In 1863, Patrice married Helen Dease, with whom he had several children. According to the Manitoba Historical Society, the two had 7 children: Tobie, Alexandre, Alfred, Dolphis, Edmond, Josephine, and Virginia; however, an article by Lawrence J. Barkwell claims that the two had 11 children: Marie Rose, Marguerite, Patrice Tobie, Lucie, Emelie, Virginie, Marie Alexandre, Alfred, Patrice, Josephine, and Joseph Edmund.

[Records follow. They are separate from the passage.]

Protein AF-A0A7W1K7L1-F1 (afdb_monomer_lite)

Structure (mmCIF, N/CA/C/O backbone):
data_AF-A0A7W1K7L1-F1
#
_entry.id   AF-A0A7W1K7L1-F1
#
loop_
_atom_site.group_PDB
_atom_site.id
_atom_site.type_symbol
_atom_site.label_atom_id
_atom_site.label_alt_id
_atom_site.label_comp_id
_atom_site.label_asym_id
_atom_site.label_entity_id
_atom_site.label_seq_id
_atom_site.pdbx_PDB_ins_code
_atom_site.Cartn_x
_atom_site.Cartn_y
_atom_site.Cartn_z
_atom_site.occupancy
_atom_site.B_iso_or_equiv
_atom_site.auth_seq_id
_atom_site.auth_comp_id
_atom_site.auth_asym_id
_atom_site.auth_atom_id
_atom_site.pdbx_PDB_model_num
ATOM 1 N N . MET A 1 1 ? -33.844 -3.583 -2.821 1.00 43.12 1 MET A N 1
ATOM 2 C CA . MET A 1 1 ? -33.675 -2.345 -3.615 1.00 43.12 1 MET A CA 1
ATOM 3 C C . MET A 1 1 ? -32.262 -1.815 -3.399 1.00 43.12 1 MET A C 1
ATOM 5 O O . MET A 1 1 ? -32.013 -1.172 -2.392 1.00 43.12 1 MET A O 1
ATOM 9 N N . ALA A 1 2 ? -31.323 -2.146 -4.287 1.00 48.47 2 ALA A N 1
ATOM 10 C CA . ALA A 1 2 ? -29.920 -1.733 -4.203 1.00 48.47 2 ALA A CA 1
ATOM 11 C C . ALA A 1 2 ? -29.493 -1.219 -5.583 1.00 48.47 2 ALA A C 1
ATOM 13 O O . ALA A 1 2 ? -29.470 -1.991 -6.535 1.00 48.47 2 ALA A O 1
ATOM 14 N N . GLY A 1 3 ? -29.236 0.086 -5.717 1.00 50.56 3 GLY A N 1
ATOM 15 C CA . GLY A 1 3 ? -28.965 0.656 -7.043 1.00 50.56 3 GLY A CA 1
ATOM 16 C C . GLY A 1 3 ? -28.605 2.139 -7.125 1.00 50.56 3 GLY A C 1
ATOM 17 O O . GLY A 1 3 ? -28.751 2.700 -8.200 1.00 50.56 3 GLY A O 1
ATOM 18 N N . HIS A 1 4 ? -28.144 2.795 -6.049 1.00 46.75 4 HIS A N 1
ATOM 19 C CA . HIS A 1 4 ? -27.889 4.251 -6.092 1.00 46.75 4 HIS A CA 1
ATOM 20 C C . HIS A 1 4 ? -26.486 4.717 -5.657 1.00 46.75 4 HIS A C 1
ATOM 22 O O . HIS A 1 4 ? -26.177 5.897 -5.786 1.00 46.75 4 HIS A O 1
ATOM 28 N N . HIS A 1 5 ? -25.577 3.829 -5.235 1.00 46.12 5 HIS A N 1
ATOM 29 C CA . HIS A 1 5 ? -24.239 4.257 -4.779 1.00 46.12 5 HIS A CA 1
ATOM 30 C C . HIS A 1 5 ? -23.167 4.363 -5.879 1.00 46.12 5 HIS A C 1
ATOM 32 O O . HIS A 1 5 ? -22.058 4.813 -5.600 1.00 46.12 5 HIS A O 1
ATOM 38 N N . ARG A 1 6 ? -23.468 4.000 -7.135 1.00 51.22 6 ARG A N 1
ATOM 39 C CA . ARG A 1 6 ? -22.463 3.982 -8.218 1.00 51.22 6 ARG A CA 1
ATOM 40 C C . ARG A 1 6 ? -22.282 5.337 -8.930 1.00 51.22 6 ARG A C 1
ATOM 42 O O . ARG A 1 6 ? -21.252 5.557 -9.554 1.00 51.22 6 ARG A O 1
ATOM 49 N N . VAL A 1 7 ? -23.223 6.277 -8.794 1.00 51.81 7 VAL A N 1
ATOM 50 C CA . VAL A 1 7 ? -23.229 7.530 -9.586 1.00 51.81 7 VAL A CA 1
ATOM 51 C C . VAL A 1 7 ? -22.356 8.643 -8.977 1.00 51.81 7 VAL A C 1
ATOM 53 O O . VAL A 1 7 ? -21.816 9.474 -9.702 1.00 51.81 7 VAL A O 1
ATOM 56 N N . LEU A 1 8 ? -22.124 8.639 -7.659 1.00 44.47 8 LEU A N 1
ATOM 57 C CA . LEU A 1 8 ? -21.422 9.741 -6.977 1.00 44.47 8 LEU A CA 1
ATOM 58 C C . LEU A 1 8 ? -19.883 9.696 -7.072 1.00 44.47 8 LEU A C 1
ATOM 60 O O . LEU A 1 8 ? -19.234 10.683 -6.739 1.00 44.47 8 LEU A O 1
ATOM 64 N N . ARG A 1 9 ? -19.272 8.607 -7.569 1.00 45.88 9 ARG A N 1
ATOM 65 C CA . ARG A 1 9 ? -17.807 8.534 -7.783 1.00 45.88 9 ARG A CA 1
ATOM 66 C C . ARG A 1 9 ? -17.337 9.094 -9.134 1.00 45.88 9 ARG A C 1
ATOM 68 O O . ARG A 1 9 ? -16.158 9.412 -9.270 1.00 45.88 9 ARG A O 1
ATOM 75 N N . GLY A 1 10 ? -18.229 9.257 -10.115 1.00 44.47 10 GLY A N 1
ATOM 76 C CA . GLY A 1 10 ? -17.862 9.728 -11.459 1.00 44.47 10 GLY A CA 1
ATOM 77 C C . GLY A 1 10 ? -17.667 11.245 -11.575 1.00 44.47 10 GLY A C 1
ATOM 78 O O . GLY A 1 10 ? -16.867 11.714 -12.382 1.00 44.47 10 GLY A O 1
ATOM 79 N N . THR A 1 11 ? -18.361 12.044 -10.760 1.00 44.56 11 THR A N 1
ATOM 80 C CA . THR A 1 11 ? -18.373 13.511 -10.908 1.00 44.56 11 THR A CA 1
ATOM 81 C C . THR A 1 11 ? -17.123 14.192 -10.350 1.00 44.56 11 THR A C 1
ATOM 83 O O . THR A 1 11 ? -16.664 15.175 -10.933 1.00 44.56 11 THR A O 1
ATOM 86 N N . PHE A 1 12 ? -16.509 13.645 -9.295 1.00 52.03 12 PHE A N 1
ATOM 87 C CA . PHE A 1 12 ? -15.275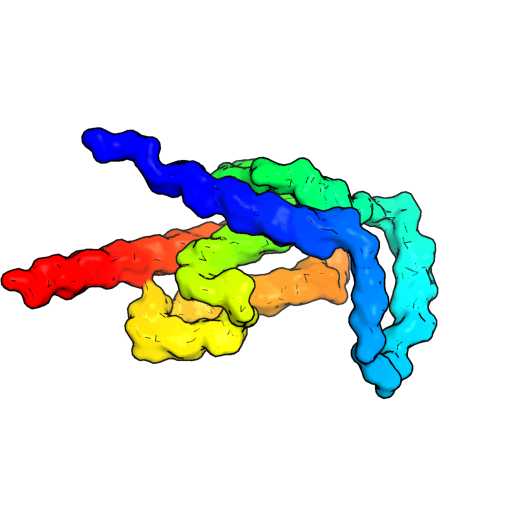 14.197 -8.716 1.00 52.03 12 PHE A CA 1
ATOM 88 C C . PHE A 1 12 ? -14.072 14.062 -9.666 1.00 52.03 12 PHE A C 1
ATOM 90 O O . PHE A 1 12 ? -13.269 14.985 -9.803 1.00 52.03 12 PHE A O 1
ATOM 97 N N . ARG A 1 13 ? -13.998 12.955 -10.423 1.00 50.19 13 ARG A N 1
ATOM 98 C CA . ARG A 1 13 ? -12.931 12.719 -11.413 1.00 50.19 13 ARG A CA 1
ATOM 99 C C . ARG A 1 13 ? -12.939 13.749 -12.548 1.00 50.19 13 ARG A C 1
ATOM 101 O O . ARG A 1 13 ? -11.878 14.145 -13.027 1.00 50.19 13 ARG A O 1
ATOM 108 N N . ARG A 1 14 ? -14.118 14.251 -12.935 1.00 54.31 14 ARG A N 1
ATOM 109 C CA . ARG A 1 14 ? -14.247 15.240 -14.018 1.00 54.31 14 ARG A CA 1
ATOM 110 C C . ARG A 1 14 ? -13.666 16.608 -13.640 1.00 54.31 14 ARG A C 1
ATOM 112 O O . ARG A 1 14 ? -13.083 17.257 -14.496 1.00 54.31 14 ARG A O 1
ATOM 119 N N . GLN A 1 15 ? -13.761 17.024 -12.373 1.00 50.12 15 GLN A N 1
ATOM 120 C CA . GLN A 1 15 ? -13.224 18.319 -11.923 1.00 50.12 15 GLN A CA 1
ATOM 121 C C . GLN A 1 15 ? -11.690 18.334 -11.852 1.00 50.12 15 GLN A C 1
ATOM 123 O O . GLN A 1 15 ? -11.073 19.337 -12.207 1.00 50.12 15 GLN A O 1
ATOM 128 N N . ILE A 1 16 ? -11.068 17.213 -11.469 1.00 57.78 16 ILE A N 1
ATOM 129 C CA . ILE A 1 16 ? -9.602 17.074 -11.474 1.00 57.78 16 ILE A CA 1
ATOM 130 C C . ILE A 1 16 ? -9.067 17.056 -12.913 1.00 57.78 16 ILE A C 1
ATOM 132 O O . ILE A 1 16 ? -8.047 17.680 -13.195 1.00 57.78 16 ILE A O 1
ATOM 136 N N . ARG A 1 17 ? -9.792 16.420 -13.842 1.00 47.59 17 ARG A N 1
ATOM 137 C CA . ARG A 1 17 ? -9.456 16.416 -15.273 1.00 47.59 17 ARG A CA 1
ATOM 138 C C . ARG A 1 17 ? -9.437 17.829 -15.864 1.00 47.59 17 ARG A C 1
ATOM 140 O O . ARG A 1 17 ? -8.451 18.207 -16.485 1.00 47.59 17 ARG A O 1
ATOM 147 N N . THR A 1 18 ? -10.447 18.650 -15.570 1.00 52.47 18 THR A N 1
ATOM 148 C CA . THR A 1 18 ? -10.486 20.056 -16.015 1.00 52.47 18 THR A CA 1
ATOM 149 C C . THR A 1 18 ? -9.345 20.900 -15.427 1.00 52.47 18 THR A C 1
ATOM 151 O O . THR A 1 18 ? -8.847 21.808 -16.088 1.00 52.47 18 THR A O 1
ATOM 154 N N . LEU A 1 19 ? -8.893 20.594 -14.206 1.00 54.38 19 LEU A N 1
ATOM 155 C CA . LEU A 1 19 ? -7.740 21.252 -13.575 1.00 54.38 19 LEU A CA 1
ATOM 156 C C . LEU A 1 19 ? -6.390 20.835 -14.182 1.00 54.38 19 LEU A C 1
ATOM 158 O O . LEU A 1 19 ? -5.443 21.617 -14.125 1.00 54.38 19 LEU A O 1
ATOM 162 N N . LEU A 1 20 ? -6.297 19.633 -14.758 1.00 54.44 20 LEU A N 1
ATOM 163 C CA . LEU A 1 20 ? -5.069 19.091 -15.354 1.00 54.44 20 LEU A CA 1
ATOM 164 C C . LEU A 1 20 ? -4.956 19.337 -16.866 1.00 54.44 20 LEU A C 1
ATOM 166 O O . LEU A 1 20 ? -3.842 19.405 -17.379 1.00 54.44 20 LEU A O 1
ATOM 170 N N . GLU A 1 21 ? -6.078 19.483 -17.574 1.00 62.81 21 GLU A N 1
ATOM 171 C CA . GLU A 1 21 ? -6.118 19.770 -19.019 1.00 62.81 21 GLU A CA 1
ATOM 172 C C . GLU A 1 21 ? -6.069 21.282 -19.329 1.00 62.81 21 GLU A C 1
ATOM 174 O O . GLU A 1 21 ? -5.830 21.681 -20.469 1.00 62.81 21 GLU A O 1
ATOM 179 N N . GLY A 1 22 ? -6.251 22.144 -18.322 1.00 49.06 22 GLY A N 1
ATOM 180 C CA . GLY A 1 22 ? -6.061 23.589 -18.453 1.00 49.06 22 GLY A CA 1
ATOM 181 C C . GLY A 1 22 ? -4.575 23.987 -18.514 1.00 49.06 22 GLY A C 1
ATOM 182 O O . GLY A 1 22 ? -3.738 23.344 -17.879 1.00 49.06 22 GLY A O 1
ATOM 183 N N . PRO A 1 23 ? -4.205 25.065 -19.237 1.00 51.47 23 PRO A N 1
ATOM 184 C CA . PRO A 1 23 ? -2.822 25.525 -19.311 1.00 51.47 23 PRO A CA 1
ATOM 185 C C . PRO A 1 23 ? -2.317 25.866 -17.906 1.00 51.47 23 PRO A C 1
ATOM 187 O O . PRO A 1 23 ? -2.816 26.794 -17.266 1.00 51.47 23 PRO A O 1
ATOM 190 N N . ILE A 1 24 ? -1.333 25.097 -17.428 1.00 55.31 24 ILE A N 1
ATOM 191 C CA . ILE A 1 24 ? -0.724 25.240 -16.103 1.00 55.31 24 ILE A CA 1
ATOM 192 C C . ILE A 1 24 ? -0.146 26.655 -15.995 1.00 55.31 24 ILE A C 1
ATOM 194 O O . ILE A 1 24 ? 0.951 26.956 -16.472 1.00 55.31 24 ILE A O 1
ATOM 198 N N . LYS A 1 25 ? -0.912 27.560 -15.381 1.00 49.34 25 LYS A N 1
ATOM 199 C CA . LYS A 1 25 ? -0.480 28.922 -15.074 1.00 49.34 25 LYS A CA 1
ATOM 200 C C . LYS A 1 25 ? 0.642 28.808 -14.049 1.00 49.34 25 LYS A C 1
ATOM 202 O O . LYS A 1 25 ? 0.368 28.515 -12.894 1.00 49.34 25 LYS A O 1
ATOM 207 N N . ARG A 1 26 ? 1.889 28.986 -14.503 1.00 45.91 26 ARG A N 1
ATOM 208 C CA . ARG A 1 26 ? 3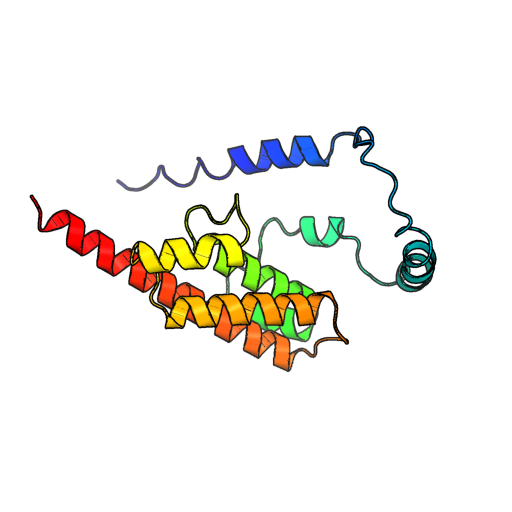.140 29.079 -13.724 1.00 45.91 26 ARG A CA 1
ATOM 209 C C . ARG A 1 26 ? 2.898 29.414 -12.243 1.00 45.91 26 ARG A C 1
ATOM 211 O O . ARG A 1 26 ? 2.685 30.574 -11.893 1.00 45.91 26 ARG A O 1
ATOM 218 N N . TRP A 1 27 ? 2.982 28.406 -11.377 1.00 45.28 27 TRP A N 1
ATOM 219 C CA . TRP A 1 27 ? 3.148 28.628 -9.944 1.00 45.28 27 TRP A CA 1
ATOM 220 C C . TRP A 1 27 ? 4.601 29.040 -9.724 1.00 45.28 27 TRP A C 1
ATOM 222 O O . TRP A 1 27 ? 5.528 28.251 -9.884 1.00 45.28 27 TRP A O 1
ATOM 232 N N . LYS A 1 28 ? 4.798 30.329 -9.455 1.00 49.06 28 LYS A N 1
ATOM 233 C CA . LYS A 1 28 ? 6.099 30.931 -9.172 1.00 49.06 28 LYS A CA 1
ATOM 234 C C . LYS A 1 28 ? 6.452 30.614 -7.716 1.00 49.06 28 LYS A C 1
ATOM 236 O O . LYS A 1 28 ? 6.093 31.372 -6.822 1.00 49.06 28 LYS A O 1
ATOM 241 N N . ALA A 1 29 ? 7.103 29.478 -7.482 1.00 43.91 29 ALA A N 1
ATOM 242 C CA . ALA A 1 29 ? 7.552 29.049 -6.161 1.00 43.91 29 ALA A CA 1
ATOM 243 C C . ALA A 1 29 ? 9.087 29.005 -6.097 1.00 43.91 29 ALA A C 1
ATOM 245 O O . ALA A 1 29 ? 9.675 27.977 -6.389 1.00 43.91 29 ALA A O 1
ATOM 246 N N . GLY A 1 30 ? 9.680 30.141 -5.706 1.00 48.38 30 GLY A N 1
ATOM 247 C CA . GLY A 1 30 ? 10.925 30.257 -4.925 1.00 48.38 30 GLY A CA 1
ATOM 248 C C . GLY A 1 30 ? 12.270 29.775 -5.513 1.00 48.38 30 GLY A C 1
ATOM 249 O O . GLY A 1 30 ? 12.303 28.914 -6.383 1.00 48.38 30 GLY A O 1
ATOM 250 N N . PRO A 1 31 ? 13.407 30.325 -5.036 1.00 44.44 31 PRO A N 1
ATOM 251 C CA . PRO A 1 31 ? 14.736 30.046 -5.570 1.00 44.44 31 PRO A CA 1
ATOM 252 C C . PRO A 1 31 ? 15.400 28.898 -4.797 1.00 44.44 31 PRO A C 1
ATOM 254 O O . PRO A 1 31 ? 16.012 29.115 -3.756 1.00 44.44 31 PRO A O 1
ATOM 257 N N . PHE A 1 32 ? 15.295 27.673 -5.304 1.00 41.03 32 PHE A N 1
ATOM 258 C CA . PHE A 1 32 ? 16.209 26.599 -4.921 1.00 41.03 32 PHE A CA 1
ATOM 259 C C . PHE A 1 32 ? 16.811 26.006 -6.192 1.00 41.03 32 PHE A C 1
ATOM 261 O O . PHE A 1 32 ? 16.098 25.490 -7.049 1.00 41.03 32 PHE A O 1
ATOM 268 N N . GLU A 1 33 ? 18.132 26.132 -6.311 1.00 44.78 33 GLU A N 1
ATOM 269 C CA . GLU A 1 33 ? 18.977 25.657 -7.411 1.00 44.78 33 GLU A CA 1
ATOM 270 C C . GLU A 1 33 ? 19.049 24.118 -7.446 1.00 44.78 33 GLU A C 1
ATOM 272 O O . GLU A 1 33 ? 20.100 23.517 -7.264 1.00 44.78 33 GLU A O 1
ATOM 277 N N . PHE A 1 34 ? 17.914 23.455 -7.669 1.00 44.59 34 PHE A N 1
ATOM 278 C CA . PHE A 1 34 ? 17.819 21.995 -7.815 1.00 44.59 34 PHE A CA 1
ATOM 279 C C . PHE A 1 34 ? 17.600 21.550 -9.273 1.00 44.59 34 PHE A C 1
ATOM 281 O O . PHE A 1 34 ? 17.309 20.386 -9.539 1.00 44.59 34 PHE A O 1
ATOM 288 N N . GLU A 1 35 ? 17.714 22.472 -10.234 1.00 45.75 35 GLU A N 1
ATOM 289 C CA . GLU A 1 35 ? 17.145 22.287 -11.577 1.00 45.75 35 GLU A CA 1
ATOM 290 C C . GLU A 1 35 ? 18.160 21.893 -12.667 1.00 45.75 35 GLU A C 1
ATOM 292 O O . GLU A 1 35 ? 17.755 21.459 -13.744 1.00 45.75 35 GLU A O 1
ATOM 297 N N . ASN A 1 36 ? 19.474 21.974 -12.421 1.00 44.47 36 ASN A N 1
ATOM 298 C CA . ASN A 1 36 ? 20.441 21.904 -13.529 1.00 44.47 36 ASN A CA 1
ATOM 299 C C . ASN A 1 36 ? 20.991 20.497 -13.850 1.00 44.47 36 ASN A C 1
ATOM 301 O O . ASN A 1 36 ? 21.446 20.258 -14.969 1.00 44.47 36 ASN A O 1
ATOM 305 N N . GLU A 1 37 ? 20.907 19.533 -12.927 1.00 41.69 37 GLU A N 1
ATOM 306 C CA . GLU A 1 37 ? 21.309 18.138 -13.208 1.00 41.69 37 GLU A CA 1
ATOM 307 C C . GLU A 1 37 ? 20.144 17.260 -13.698 1.00 41.69 37 GLU A C 1
ATOM 309 O O . GLU A 1 37 ? 20.343 16.315 -14.463 1.00 41.69 37 GLU A O 1
ATOM 314 N N . TRP A 1 38 ? 18.904 17.630 -13.365 1.00 48.28 38 TRP A N 1
ATOM 315 C CA . TRP A 1 38 ? 17.694 16.901 -13.763 1.00 48.28 38 TRP A CA 1
ATOM 316 C C . TRP A 1 38 ? 17.334 17.045 -15.248 1.00 48.28 38 TRP A C 1
ATOM 318 O O . TRP A 1 38 ? 16.736 16.134 -15.826 1.00 48.28 38 TRP A O 1
ATOM 328 N N . GLY A 1 39 ? 17.715 18.153 -15.892 1.00 46.34 39 GLY A N 1
ATOM 329 C CA . GLY A 1 39 ? 17.465 18.366 -17.322 1.00 46.34 39 GLY A CA 1
ATOM 330 C C . GLY A 1 39 ? 18.221 17.376 -18.214 1.00 46.34 39 GLY A C 1
ATOM 331 O O . GLY A 1 39 ? 17.650 16.824 -19.152 1.00 46.34 39 GLY A O 1
ATOM 332 N N . LYS A 1 40 ? 19.479 17.074 -17.869 1.00 43.00 40 LYS A N 1
ATOM 333 C CA . LYS A 1 40 ? 20.368 16.238 -18.694 1.00 43.00 40 LYS A CA 1
ATOM 334 C C . LYS A 1 40 ? 20.036 14.746 -18.609 1.00 43.00 40 LYS A C 1
ATOM 336 O O . LYS A 1 40 ? 20.103 14.046 -19.614 1.00 43.00 40 LYS A O 1
ATOM 341 N N . ALA A 1 41 ? 19.599 14.269 -17.441 1.00 47.38 41 ALA A N 1
ATOM 342 C CA . ALA A 1 41 ? 19.157 12.882 -17.271 1.00 47.38 41 ALA A CA 1
ATOM 343 C C . ALA A 1 41 ? 17.830 12.593 -18.001 1.00 47.38 41 ALA A C 1
ATOM 345 O O . ALA A 1 41 ? 17.609 11.493 -18.506 1.00 47.38 41 ALA A O 1
ATOM 346 N N . ARG A 1 42 ? 16.945 13.592 -18.105 1.00 44.16 42 ARG A N 1
ATOM 347 C CA . ARG A 1 42 ? 15.638 13.438 -18.757 1.00 44.16 42 ARG A CA 1
ATOM 348 C C . ARG A 1 42 ? 15.731 13.419 -20.283 1.00 44.16 42 ARG A C 1
ATOM 350 O O . ARG A 1 42 ? 14.923 12.753 -20.924 1.00 44.16 42 ARG A O 1
ATOM 357 N N . GLU A 1 43 ? 16.726 14.094 -20.852 1.00 42.78 43 GLU A N 1
ATOM 358 C CA . GLU A 1 43 ? 16.976 14.103 -22.297 1.00 42.78 43 GLU A CA 1
ATOM 359 C C . GLU A 1 43 ? 17.525 12.754 -22.799 1.00 42.78 43 GLU A C 1
ATOM 361 O O . GLU A 1 43 ? 17.143 12.302 -23.874 1.00 42.78 43 GLU A O 1
ATOM 366 N N . GLN A 1 44 ? 18.307 12.036 -21.979 1.00 46.09 44 GLN A N 1
ATOM 367 C CA . GLN A 1 44 ? 18.783 10.680 -22.306 1.00 46.09 44 GLN A CA 1
ATOM 368 C C . GLN A 1 44 ? 17.717 9.585 -22.134 1.00 46.09 44 GLN A C 1
ATOM 370 O O . GLN A 1 44 ? 17.759 8.573 -22.827 1.00 46.09 44 GLN A O 1
ATOM 375 N N . VAL A 1 45 ? 16.742 9.776 -21.240 1.00 47.06 45 VAL A N 1
ATOM 376 C CA . VAL A 1 45 ? 15.674 8.789 -20.964 1.00 47.06 45 VAL A CA 1
ATOM 377 C C . VAL A 1 45 ? 14.397 9.058 -21.785 1.00 47.06 45 VAL A C 1
ATOM 379 O O . VAL A 1 45 ? 13.532 8.190 -21.920 1.00 47.06 45 VAL A O 1
ATOM 382 N N . GLY A 1 46 ? 14.280 10.241 -22.394 1.00 41.09 46 GLY A N 1
ATOM 383 C CA . GLY A 1 46 ? 13.091 10.703 -23.117 1.00 41.09 46 GLY A CA 1
ATOM 384 C C . GLY A 1 46 ? 12.741 9.961 -24.413 1.00 41.09 46 GLY A C 1
ATOM 385 O O . GLY A 1 46 ? 11.674 10.224 -24.961 1.00 41.09 46 GLY A O 1
ATOM 386 N N . GLN A 1 47 ? 13.579 9.040 -24.902 1.00 44.69 47 GLN A N 1
ATOM 387 C CA . GLN A 1 47 ? 13.314 8.319 -26.158 1.00 44.69 47 GLN A CA 1
ATOM 388 C C . GLN A 1 47 ? 12.602 6.965 -25.999 1.00 44.69 47 GLN A C 1
ATOM 390 O O . GLN A 1 47 ? 12.103 6.454 -26.998 1.00 44.69 47 GLN A O 1
ATOM 395 N N . SER A 1 48 ? 12.464 6.416 -24.782 1.00 45.66 48 SER A N 1
ATOM 396 C CA . SER A 1 48 ? 11.885 5.064 -24.612 1.00 45.66 48 SER A CA 1
ATOM 397 C C . SER A 1 48 ? 10.894 4.897 -23.457 1.00 45.66 48 SER A C 1
ATOM 399 O O . SER A 1 48 ? 10.391 3.795 -23.254 1.00 45.66 48 SER A O 1
ATOM 401 N N . VAL A 1 49 ? 10.581 5.950 -22.692 1.00 45.09 49 VAL A N 1
ATOM 402 C CA . VAL A 1 49 ? 9.615 5.847 -21.585 1.00 45.09 49 VAL A CA 1
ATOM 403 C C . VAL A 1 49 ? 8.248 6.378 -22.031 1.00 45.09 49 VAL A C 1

Breland died in St. François Xavier at the age of 71.

== Political career ==
Patrice was one of the many who signed the Cypress Hills Métis Hunting Brigade Petition in 1878. He was also a justice of the peace for the North West Territories and served as reeve for the Rural Municipality of St. François Xavier from 1891 to 1892 and from 1895 to 1900.

=== Manitoba Act ===
During the time of the creation of the Manitoba Act, the Legislative Assembly of Assiniboia was deciding between a unicameral or bicameral style of government. Decisions were leaning towards a bicameral-style government. After leaving Fort Garry, the Manitoba Act continued to be in review and the idea of having a Senate was discussed. Throughout this discussion of a Senate, a possible structure and possible candidates were mentioned. Breland was amongst the list of possible candidates for the Senate.